Rayforstia insula
- Conservation status: Naturally Uncommon (NZ TCS)

Scientific classification
- Kingdom: Animalia
- Phylum: Arthropoda
- Subphylum: Chelicerata
- Class: Arachnida
- Order: Araneae
- Infraorder: Araneomorphae
- Family: Anapidae
- Genus: Rayforstia
- Species: R. insula
- Binomial name: Rayforstia insula (Forster, 1959)
- Synonyms: Textricella insula

= Rayforstia insula =

- Authority: (Forster, 1959)
- Conservation status: NU
- Synonyms: Textricella insula

Species of spider

Rayforstia insula is a species of Anapidae that is endemic to New Zealand.

==Taxonomy==
This species was described as Textricella insula in 1959 by Ray Forster from male specimens collected on Solander Island.
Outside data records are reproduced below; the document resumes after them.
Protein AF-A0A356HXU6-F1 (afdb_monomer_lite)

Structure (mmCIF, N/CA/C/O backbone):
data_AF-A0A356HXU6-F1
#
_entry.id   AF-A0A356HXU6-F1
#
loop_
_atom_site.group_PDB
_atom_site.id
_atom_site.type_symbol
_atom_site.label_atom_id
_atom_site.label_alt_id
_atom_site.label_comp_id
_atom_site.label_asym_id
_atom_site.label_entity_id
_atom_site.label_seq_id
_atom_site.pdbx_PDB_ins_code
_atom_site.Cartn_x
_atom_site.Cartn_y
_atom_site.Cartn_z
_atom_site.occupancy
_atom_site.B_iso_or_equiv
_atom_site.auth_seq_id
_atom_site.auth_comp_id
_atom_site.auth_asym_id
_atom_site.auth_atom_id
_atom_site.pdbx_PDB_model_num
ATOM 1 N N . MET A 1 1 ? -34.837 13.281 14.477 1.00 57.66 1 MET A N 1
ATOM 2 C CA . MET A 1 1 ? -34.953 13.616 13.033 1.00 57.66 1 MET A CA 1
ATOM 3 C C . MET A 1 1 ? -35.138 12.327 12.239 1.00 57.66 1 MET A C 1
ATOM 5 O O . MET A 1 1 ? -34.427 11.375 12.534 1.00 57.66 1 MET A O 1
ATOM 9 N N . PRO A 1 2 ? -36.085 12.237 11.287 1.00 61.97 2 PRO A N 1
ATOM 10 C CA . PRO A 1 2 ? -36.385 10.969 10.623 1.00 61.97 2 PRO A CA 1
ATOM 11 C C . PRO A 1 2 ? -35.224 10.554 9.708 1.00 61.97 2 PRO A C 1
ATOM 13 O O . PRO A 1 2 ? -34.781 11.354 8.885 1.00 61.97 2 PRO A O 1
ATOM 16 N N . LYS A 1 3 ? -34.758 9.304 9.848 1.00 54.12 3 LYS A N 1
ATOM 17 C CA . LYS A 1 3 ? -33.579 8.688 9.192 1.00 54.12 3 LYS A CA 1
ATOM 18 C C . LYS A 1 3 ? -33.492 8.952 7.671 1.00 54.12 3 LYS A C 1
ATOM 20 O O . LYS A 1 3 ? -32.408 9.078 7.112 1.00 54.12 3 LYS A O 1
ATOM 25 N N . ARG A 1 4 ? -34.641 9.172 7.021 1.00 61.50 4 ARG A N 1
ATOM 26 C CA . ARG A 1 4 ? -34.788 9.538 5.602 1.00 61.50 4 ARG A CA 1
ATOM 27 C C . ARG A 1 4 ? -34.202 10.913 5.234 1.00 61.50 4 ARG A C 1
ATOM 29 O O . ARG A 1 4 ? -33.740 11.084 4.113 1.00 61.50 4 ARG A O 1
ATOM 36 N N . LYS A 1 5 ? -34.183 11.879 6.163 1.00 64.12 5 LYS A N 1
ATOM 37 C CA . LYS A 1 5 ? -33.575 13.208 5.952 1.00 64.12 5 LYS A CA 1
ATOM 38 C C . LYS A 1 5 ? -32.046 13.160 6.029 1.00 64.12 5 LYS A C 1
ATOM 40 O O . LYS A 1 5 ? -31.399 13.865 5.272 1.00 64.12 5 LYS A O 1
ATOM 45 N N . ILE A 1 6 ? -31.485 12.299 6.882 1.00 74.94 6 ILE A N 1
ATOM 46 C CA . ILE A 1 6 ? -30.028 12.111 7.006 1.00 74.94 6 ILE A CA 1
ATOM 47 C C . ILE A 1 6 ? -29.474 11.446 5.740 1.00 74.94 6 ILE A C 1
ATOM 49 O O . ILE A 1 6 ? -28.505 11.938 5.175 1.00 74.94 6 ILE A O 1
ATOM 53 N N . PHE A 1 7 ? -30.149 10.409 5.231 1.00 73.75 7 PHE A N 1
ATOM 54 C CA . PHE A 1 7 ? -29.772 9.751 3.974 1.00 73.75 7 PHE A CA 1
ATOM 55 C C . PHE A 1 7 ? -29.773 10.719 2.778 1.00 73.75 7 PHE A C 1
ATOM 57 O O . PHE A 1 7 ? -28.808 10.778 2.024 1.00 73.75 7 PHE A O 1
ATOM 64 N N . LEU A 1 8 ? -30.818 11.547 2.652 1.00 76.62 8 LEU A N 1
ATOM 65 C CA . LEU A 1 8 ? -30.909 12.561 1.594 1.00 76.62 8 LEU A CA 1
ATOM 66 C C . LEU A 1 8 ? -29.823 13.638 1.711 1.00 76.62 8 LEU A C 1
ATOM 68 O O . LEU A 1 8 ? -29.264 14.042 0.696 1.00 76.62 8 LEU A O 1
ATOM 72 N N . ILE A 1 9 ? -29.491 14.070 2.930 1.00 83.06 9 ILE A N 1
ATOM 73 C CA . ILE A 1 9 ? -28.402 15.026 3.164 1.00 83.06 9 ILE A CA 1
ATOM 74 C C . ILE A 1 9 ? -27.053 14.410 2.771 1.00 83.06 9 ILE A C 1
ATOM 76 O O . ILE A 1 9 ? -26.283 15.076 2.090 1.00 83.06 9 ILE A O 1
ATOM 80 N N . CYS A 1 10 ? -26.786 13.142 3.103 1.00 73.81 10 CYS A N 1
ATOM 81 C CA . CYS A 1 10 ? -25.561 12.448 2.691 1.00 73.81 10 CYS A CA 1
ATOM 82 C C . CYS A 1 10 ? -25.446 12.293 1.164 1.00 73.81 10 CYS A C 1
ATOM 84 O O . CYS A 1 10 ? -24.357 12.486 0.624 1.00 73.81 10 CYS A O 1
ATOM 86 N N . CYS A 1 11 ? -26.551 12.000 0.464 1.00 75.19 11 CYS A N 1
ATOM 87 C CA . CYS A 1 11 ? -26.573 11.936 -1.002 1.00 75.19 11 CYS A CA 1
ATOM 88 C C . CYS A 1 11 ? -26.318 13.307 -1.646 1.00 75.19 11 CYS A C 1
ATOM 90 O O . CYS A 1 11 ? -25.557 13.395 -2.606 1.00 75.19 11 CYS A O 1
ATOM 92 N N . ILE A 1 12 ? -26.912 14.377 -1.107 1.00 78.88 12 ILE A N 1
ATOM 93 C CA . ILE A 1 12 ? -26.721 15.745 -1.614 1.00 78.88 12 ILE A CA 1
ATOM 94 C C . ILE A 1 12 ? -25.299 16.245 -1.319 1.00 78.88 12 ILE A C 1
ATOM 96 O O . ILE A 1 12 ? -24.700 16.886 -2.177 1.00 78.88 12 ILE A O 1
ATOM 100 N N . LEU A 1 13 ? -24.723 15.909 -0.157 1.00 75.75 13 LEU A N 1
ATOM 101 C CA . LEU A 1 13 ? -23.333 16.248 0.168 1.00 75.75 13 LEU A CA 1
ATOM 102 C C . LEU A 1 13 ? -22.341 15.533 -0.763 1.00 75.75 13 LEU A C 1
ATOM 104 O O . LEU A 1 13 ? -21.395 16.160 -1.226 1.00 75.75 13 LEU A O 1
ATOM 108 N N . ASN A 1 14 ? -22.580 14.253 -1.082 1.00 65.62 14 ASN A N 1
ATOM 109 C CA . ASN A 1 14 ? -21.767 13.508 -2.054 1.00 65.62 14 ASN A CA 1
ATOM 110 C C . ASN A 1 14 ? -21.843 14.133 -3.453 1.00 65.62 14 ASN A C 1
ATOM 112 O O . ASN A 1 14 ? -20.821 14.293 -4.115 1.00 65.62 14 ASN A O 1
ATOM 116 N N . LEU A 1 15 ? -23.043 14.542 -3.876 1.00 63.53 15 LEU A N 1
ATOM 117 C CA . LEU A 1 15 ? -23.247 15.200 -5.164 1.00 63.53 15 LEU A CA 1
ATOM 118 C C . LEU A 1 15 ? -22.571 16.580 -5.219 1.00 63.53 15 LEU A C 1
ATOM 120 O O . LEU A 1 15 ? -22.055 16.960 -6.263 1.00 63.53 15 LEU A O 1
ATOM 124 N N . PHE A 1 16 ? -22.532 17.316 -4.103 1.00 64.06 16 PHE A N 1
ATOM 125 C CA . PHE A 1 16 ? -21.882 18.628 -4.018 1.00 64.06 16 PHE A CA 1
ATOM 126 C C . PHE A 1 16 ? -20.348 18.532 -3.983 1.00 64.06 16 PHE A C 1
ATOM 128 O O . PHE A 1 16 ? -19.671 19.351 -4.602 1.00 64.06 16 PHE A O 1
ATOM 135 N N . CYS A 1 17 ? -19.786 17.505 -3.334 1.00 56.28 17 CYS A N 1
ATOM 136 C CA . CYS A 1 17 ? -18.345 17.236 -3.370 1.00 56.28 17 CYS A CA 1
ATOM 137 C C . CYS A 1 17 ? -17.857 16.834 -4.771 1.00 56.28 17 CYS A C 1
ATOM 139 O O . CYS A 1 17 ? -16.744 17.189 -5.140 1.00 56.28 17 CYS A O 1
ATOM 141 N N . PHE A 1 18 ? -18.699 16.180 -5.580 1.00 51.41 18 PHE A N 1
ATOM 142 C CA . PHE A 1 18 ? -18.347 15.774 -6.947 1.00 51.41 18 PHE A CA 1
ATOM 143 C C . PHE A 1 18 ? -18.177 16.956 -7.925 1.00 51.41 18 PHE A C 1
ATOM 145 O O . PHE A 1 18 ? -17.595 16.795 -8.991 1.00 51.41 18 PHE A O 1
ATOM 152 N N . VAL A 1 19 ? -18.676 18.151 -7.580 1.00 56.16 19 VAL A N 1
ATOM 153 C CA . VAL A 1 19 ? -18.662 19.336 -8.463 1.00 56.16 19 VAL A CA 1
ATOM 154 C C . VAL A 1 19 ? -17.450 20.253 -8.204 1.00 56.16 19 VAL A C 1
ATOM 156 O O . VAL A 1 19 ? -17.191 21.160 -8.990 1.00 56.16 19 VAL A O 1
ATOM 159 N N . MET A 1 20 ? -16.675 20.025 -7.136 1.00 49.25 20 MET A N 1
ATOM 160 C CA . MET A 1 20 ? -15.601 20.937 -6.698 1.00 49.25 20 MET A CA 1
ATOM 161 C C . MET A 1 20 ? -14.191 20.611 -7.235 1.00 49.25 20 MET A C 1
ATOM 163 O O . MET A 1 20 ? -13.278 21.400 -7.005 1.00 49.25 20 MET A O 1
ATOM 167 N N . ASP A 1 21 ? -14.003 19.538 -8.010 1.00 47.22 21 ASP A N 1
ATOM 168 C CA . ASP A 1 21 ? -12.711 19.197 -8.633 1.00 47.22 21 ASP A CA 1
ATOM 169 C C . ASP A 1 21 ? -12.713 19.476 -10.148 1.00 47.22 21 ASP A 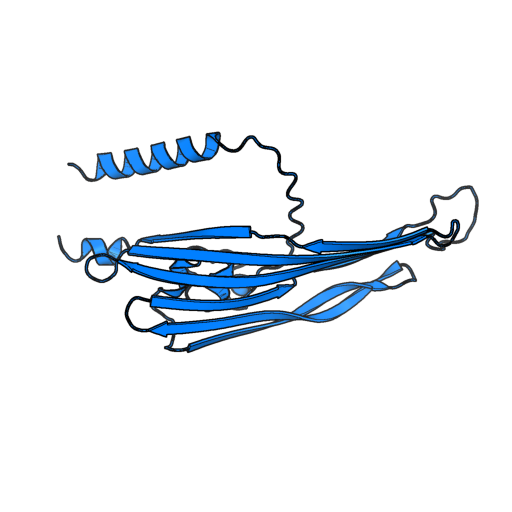C 1
ATOM 171 O O . ASP A 1 21 ? -12.942 18.592 -10.969 1.00 47.22 21 ASP A O 1
ATOM 175 N N . ILE A 1 22 ? -12.445 20.731 -10.540 1.00 53.84 22 ILE A N 1
ATOM 176 C CA . ILE A 1 22 ? -12.143 21.113 -11.945 1.00 53.84 22 ILE A CA 1
ATOM 177 C C . ILE A 1 22 ? -10.677 21.568 -12.099 1.00 53.84 22 ILE A C 1
ATOM 179 O O . ILE A 1 22 ? -10.235 21.984 -13.168 1.00 53.84 22 ILE A O 1
ATOM 183 N N . SER A 1 23 ? -9.854 21.432 -11.059 1.00 48.38 23 SER A N 1
ATOM 184 C CA . SER A 1 23 ? -8.413 21.627 -11.221 1.00 48.38 23 SER A CA 1
ATOM 185 C C . SER A 1 23 ? -7.843 20.410 -11.938 1.00 48.38 23 SER A C 1
ATOM 187 O O . SER A 1 23 ? -7.644 19.363 -11.329 1.00 48.38 23 SER A O 1
ATOM 189 N N . SER A 1 24 ? -7.600 20.543 -13.241 1.00 47.50 24 SER A N 1
ATOM 190 C CA . SER A 1 24 ? -6.918 19.561 -14.079 1.00 47.50 24 SER A CA 1
ATOM 191 C C . SER A 1 24 ? -5.476 19.356 -13.605 1.00 47.50 24 SER A C 1
ATOM 193 O O . SER A 1 24 ? -4.519 19.828 -14.221 1.00 47.50 24 SER A O 1
ATOM 195 N N . VAL A 1 25 ? -5.303 18.639 -12.499 1.00 38.56 25 VAL A N 1
ATOM 196 C CA . VAL A 1 25 ? -4.102 17.848 -12.290 1.00 38.56 25 VAL A CA 1
ATOM 197 C C . VAL A 1 25 ? -4.227 16.736 -13.315 1.00 38.56 25 VAL A C 1
ATOM 199 O O . VAL A 1 25 ? -5.069 15.853 -13.186 1.00 38.56 25 VAL A O 1
ATOM 202 N N . LEU A 1 26 ? -3.442 16.825 -14.385 1.00 38.66 26 LEU A N 1
ATOM 203 C CA . LEU A 1 26 ? -3.222 15.714 -15.302 1.00 38.66 26 LEU A CA 1
ATOM 204 C C . LEU A 1 26 ? -2.502 14.606 -14.517 1.00 38.66 26 LEU A C 1
ATOM 206 O O . LEU A 1 26 ? -1.294 14.425 -14.633 1.00 38.66 26 LEU A O 1
ATOM 210 N N . ALA A 1 27 ? -3.237 13.909 -13.653 1.00 35.88 27 ALA A N 1
ATOM 211 C CA . ALA A 1 27 ? -2.825 12.653 -13.068 1.00 35.88 27 ALA A CA 1
ATOM 212 C C . ALA A 1 27 ? -2.990 11.613 -14.174 1.00 35.88 27 ALA A C 1
ATOM 214 O O . ALA A 1 27 ? -4.087 11.128 -14.446 1.00 35.88 27 ALA A O 1
ATOM 215 N N . TYR A 1 28 ? -1.902 11.344 -14.886 1.00 35.38 28 TYR A N 1
ATOM 216 C CA . TYR A 1 28 ? -1.843 10.243 -15.833 1.00 35.38 28 TYR A CA 1
ATOM 217 C C . TYR A 1 28 ? -1.809 8.944 -15.013 1.00 35.38 28 TYR A C 1
ATOM 219 O O . TYR A 1 28 ? -0.754 8.471 -14.602 1.00 35.38 28 TYR A O 1
ATOM 227 N N . GLU A 1 29 ? -2.981 8.412 -14.667 1.00 43.09 29 GLU A N 1
ATOM 228 C CA . GLU A 1 29 ? -3.111 7.144 -13.949 1.00 43.09 29 GLU A CA 1
ATOM 229 C C . GLU A 1 29 ? -2.916 5.971 -14.922 1.00 43.09 29 GLU A C 1
ATOM 231 O O . GLU A 1 29 ? -3.861 5.388 -15.448 1.00 43.09 29 GLU A O 1
ATOM 236 N N . TRP A 1 30 ? -1.660 5.600 -15.170 1.00 44.88 30 TRP A N 1
ATOM 237 C CA . TRP A 1 30 ? -1.322 4.293 -15.735 1.00 44.88 30 TRP A CA 1
ATOM 238 C C . TRP A 1 30 ? -1.399 3.222 -14.634 1.00 44.88 30 TRP A C 1
ATOM 240 O O . TRP A 1 30 ? -0.385 2.814 -14.081 1.00 44.88 30 TRP A O 1
ATOM 250 N N . TYR A 1 31 ? -2.594 2.738 -14.281 1.00 54.25 31 TYR A N 1
ATOM 251 C CA . TYR A 1 31 ? -2.736 1.626 -13.326 1.00 54.25 31 TYR A CA 1
ATOM 252 C C . TYR A 1 31 ? -3.396 0.411 -13.983 1.00 54.25 31 TYR A C 1
ATOM 254 O O . TYR A 1 31 ? -4.608 0.351 -14.140 1.00 54.25 31 TYR A O 1
ATOM 262 N N . PHE A 1 32 ? -2.588 -0.594 -14.332 1.00 60.25 32 PHE A N 1
ATOM 263 C CA . PHE A 1 32 ? -3.059 -1.908 -14.805 1.00 60.25 32 PHE A CA 1
ATOM 264 C C . PHE A 1 32 ? -2.992 -3.002 -13.724 1.00 60.25 32 PHE A C 1
ATOM 266 O O . PHE A 1 32 ? -3.106 -4.186 -14.033 1.00 60.25 32 PHE A O 1
ATOM 273 N N . SER A 1 33 ? -2.777 -2.645 -12.451 1.00 72.75 33 SER A N 1
ATOM 274 C CA . SER A 1 33 ? -2.621 -3.639 -11.387 1.00 72.75 33 SER A CA 1
ATOM 275 C C . SER A 1 33 ? -3.354 -3.266 -10.109 1.00 72.75 33 SER A C 1
ATOM 277 O O . SER A 1 33 ? -3.137 -2.196 -9.550 1.00 72.75 33 SER A O 1
ATOM 279 N N . TYR A 1 34 ? -4.138 -4.219 -9.614 1.00 85.19 34 TYR A N 1
ATOM 280 C CA . TYR A 1 34 ? -4.746 -4.219 -8.289 1.00 85.19 34 TYR A CA 1
ATOM 281 C C . TYR A 1 34 ? -3.743 -4.836 -7.297 1.00 85.19 34 TYR A C 1
ATOM 283 O O . TYR A 1 34 ? -3.452 -6.027 -7.441 1.00 85.19 34 TYR A O 1
ATOM 291 N N . PRO A 1 35 ? -3.134 -4.073 -6.365 1.00 89.25 35 PRO A N 1
ATOM 292 C CA . PRO A 1 35 ? -2.305 -4.666 -5.314 1.00 89.25 35 PRO A CA 1
ATOM 293 C C . PRO A 1 35 ? -3.155 -5.529 -4.379 1.00 89.25 35 PRO A C 1
ATOM 295 O O . PRO A 1 35 ? -4.315 -5.215 -4.140 1.00 89.25 35 PRO A O 1
ATOM 298 N N . GLY A 1 36 ? -2.577 -6.584 -3.827 1.00 89.38 36 GLY A N 1
ATOM 299 C CA . GLY A 1 36 ? -3.232 -7.545 -2.950 1.00 89.38 36 GLY A CA 1
ATOM 300 C C . GLY A 1 36 ? -3.909 -8.687 -3.710 1.00 89.38 36 GLY A C 1
ATOM 301 O O . GLY A 1 36 ? -4.776 -8.477 -4.561 1.00 89.38 36 GLY A O 1
ATOM 302 N N . THR A 1 37 ? -3.570 -9.923 -3.339 1.00 88.69 37 THR A N 1
ATOM 303 C CA . THR A 1 37 ? -4.173 -11.147 -3.899 1.00 88.69 37 THR A CA 1
ATOM 304 C C . THR A 1 37 ? -5.704 -11.179 -3.816 1.00 88.69 37 THR A C 1
ATOM 306 O O . THR A 1 37 ? -6.360 -11.548 -4.793 1.00 88.69 37 THR A O 1
ATOM 309 N N . ARG A 1 38 ? -6.301 -10.765 -2.688 1.00 89.12 38 ARG A N 1
ATOM 310 C CA . ARG A 1 38 ? -7.765 -10.763 -2.502 1.00 89.12 38 ARG A CA 1
ATOM 311 C C . ARG A 1 38 ? -8.443 -9.726 -3.384 1.00 89.12 38 ARG A C 1
ATOM 313 O O . ARG A 1 38 ? -9.409 -10.053 -4.071 1.00 89.12 38 ARG A O 1
ATOM 320 N N . ALA A 1 39 ? -7.899 -8.513 -3.431 1.00 90.25 39 ALA A N 1
ATOM 321 C CA . ALA A 1 39 ? -8.407 -7.473 -4.311 1.00 90.25 39 ALA A CA 1
ATOM 322 C C . ALA A 1 39 ? -8.289 -7.868 -5.791 1.00 90.25 39 ALA A C 1
ATOM 324 O O . ALA A 1 39 ? -9.224 -7.658 -6.563 1.00 90.25 39 ALA A O 1
ATOM 325 N N . MET A 1 40 ? -7.187 -8.519 -6.178 1.00 89.19 40 MET A N 1
ATOM 326 C CA . MET A 1 40 ? -7.002 -9.061 -7.525 1.00 89.19 40 MET A CA 1
ATOM 327 C C . MET A 1 40 ? -8.027 -10.156 -7.855 1.00 89.19 40 MET A C 1
ATOM 329 O O . MET A 1 40 ? -8.615 -10.128 -8.935 1.00 89.19 40 MET A O 1
ATOM 333 N N . GLY A 1 41 ? -8.309 -11.067 -6.917 1.00 88.12 41 GLY A N 1
ATOM 334 C CA . GLY A 1 41 ? -9.360 -12.083 -7.058 1.00 88.12 41 GLY A CA 1
ATOM 335 C C . GLY A 1 41 ? -10.774 -11.502 -7.198 1.00 88.12 41 GLY A C 1
ATOM 336 O O . GLY A 1 41 ? -11.649 -12.151 -7.765 1.00 88.12 41 GLY A O 1
ATOM 337 N N . MET A 1 42 ? -10.987 -10.265 -6.739 1.00 90.12 42 MET A N 1
ATOM 338 C CA . MET A 1 42 ? -12.234 -9.505 -6.892 1.00 90.12 42 MET A CA 1
ATOM 339 C C . MET A 1 42 ? -12.198 -8.514 -8.068 1.00 90.12 42 MET A C 1
ATOM 341 O O . MET A 1 42 ? -13.053 -7.634 -8.146 1.00 90.12 42 MET A O 1
ATOM 345 N N . ALA A 1 43 ? -11.209 -8.609 -8.965 1.00 87.12 43 ALA A N 1
ATOM 346 C CA . ALA A 1 43 ? -11.011 -7.676 -10.080 1.00 87.12 43 ALA A CA 1
ATOM 347 C C . ALA A 1 43 ? -10.981 -6.191 -9.646 1.00 87.12 43 ALA A C 1
ATOM 349 O O . ALA A 1 43 ? -11.492 -5.313 -10.338 1.00 87.12 43 ALA A O 1
ATOM 350 N N . GLY A 1 44 ? -10.415 -5.913 -8.468 1.00 84.00 44 GLY A N 1
ATOM 351 C CA . GLY A 1 44 ? -10.327 -4.574 -7.884 1.00 84.00 44 GLY A CA 1
ATOM 352 C C . GLY A 1 44 ? -11.562 -4.115 -7.103 1.00 84.00 44 GLY A C 1
ATOM 353 O O . GLY A 1 44 ? -11.524 -3.047 -6.491 1.00 84.00 44 GLY A O 1
ATOM 354 N N . ALA A 1 45 ? -12.643 -4.902 -7.055 1.00 88.19 45 ALA A N 1
ATOM 355 C CA . ALA A 1 45 ? -13.858 -4.583 -6.301 1.00 88.19 45 ALA A CA 1
ATOM 356 C C . ALA A 1 45 ? -13.684 -4.823 -4.785 1.00 88.19 45 ALA A C 1
ATOM 358 O O . ALA A 1 45 ? -14.348 -5.673 -4.198 1.00 88.19 45 ALA A O 1
ATOM 359 N N . PHE A 1 46 ? -12.771 -4.080 -4.151 1.00 90.62 46 PHE A N 1
ATOM 360 C CA . PHE A 1 46 ? -12.306 -4.366 -2.787 1.00 90.62 46 PHE A CA 1
ATOM 361 C C . PHE A 1 46 ? -12.520 -3.231 -1.772 1.00 90.62 46 PHE A C 1
ATOM 363 O O . PHE A 1 46 ? -12.493 -3.475 -0.576 1.00 90.62 46 PHE A O 1
ATOM 370 N N . ILE A 1 47 ? -12.809 -2.000 -2.206 1.00 89.69 47 ILE A N 1
ATOM 371 C CA . ILE A 1 47 ? -12.826 -0.785 -1.356 1.00 89.69 47 ILE A CA 1
ATOM 372 C C . ILE A 1 47 ? -13.647 -0.919 -0.057 1.00 89.69 47 ILE A C 1
ATOM 374 O O . ILE A 1 47 ? -13.216 -0.457 1.000 1.00 89.69 47 ILE A O 1
ATOM 378 N N . ALA A 1 48 ? -14.841 -1.515 -0.131 1.00 87.88 48 ALA A N 1
ATOM 379 C CA . ALA A 1 48 ? -15.733 -1.673 1.021 1.00 87.88 48 ALA A CA 1
ATOM 380 C C . ALA A 1 48 ? -15.497 -2.974 1.804 1.00 87.88 48 ALA A C 1
ATOM 382 O O . ALA A 1 48 ? -15.999 -3.106 2.915 1.00 87.88 48 ALA A O 1
ATOM 383 N N . GLN A 1 49 ? -14.765 -3.922 1.220 1.00 88.62 49 GLN A N 1
ATOM 384 C CA . GLN A 1 49 ? -14.422 -5.215 1.811 1.00 88.62 49 GLN A CA 1
ATOM 385 C C . GLN A 1 49 ? -12.977 -5.237 2.316 1.00 88.62 49 GLN A C 1
ATOM 387 O O . GLN A 1 49 ? -12.551 -6.278 2.784 1.00 88.62 49 GLN A O 1
ATOM 392 N N . ALA A 1 50 ? -12.233 -4.137 2.175 1.00 89.62 50 ALA A N 1
ATOM 393 C CA . ALA A 1 50 ? -10.801 -4.071 2.397 1.00 89.62 50 ALA A CA 1
ATOM 394 C C . ALA A 1 50 ? -10.413 -4.451 3.831 1.00 89.62 50 ALA A C 1
ATOM 396 O O . ALA A 1 50 ? -10.259 -3.593 4.686 1.00 89.62 50 ALA A O 1
ATOM 397 N N . ASP A 1 51 ? -10.245 -5.743 4.077 1.00 89.19 51 ASP A N 1
ATOM 398 C CA . ASP A 1 51 ? -10.153 -6.389 5.385 1.00 89.19 51 ASP A CA 1
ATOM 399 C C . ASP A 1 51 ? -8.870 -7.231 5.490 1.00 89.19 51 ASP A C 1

In 2010 it was transferred to Rayforstia. It is stored in Te Papa Museum.

==Description==
The male is recorded at 1.21mm in length. This species has a dark golden brown carapace, yellow brown legs and dark golden brown abdomen.

==Distribution==
This species is only known from Solander Island near Stewart Island, New Zealand.

==Conservation status==
Under the New Zealand Threat Classification System, this species is listed as "Naturally Uncommon" with the qualifiers of "Island Endemic" and "One Location".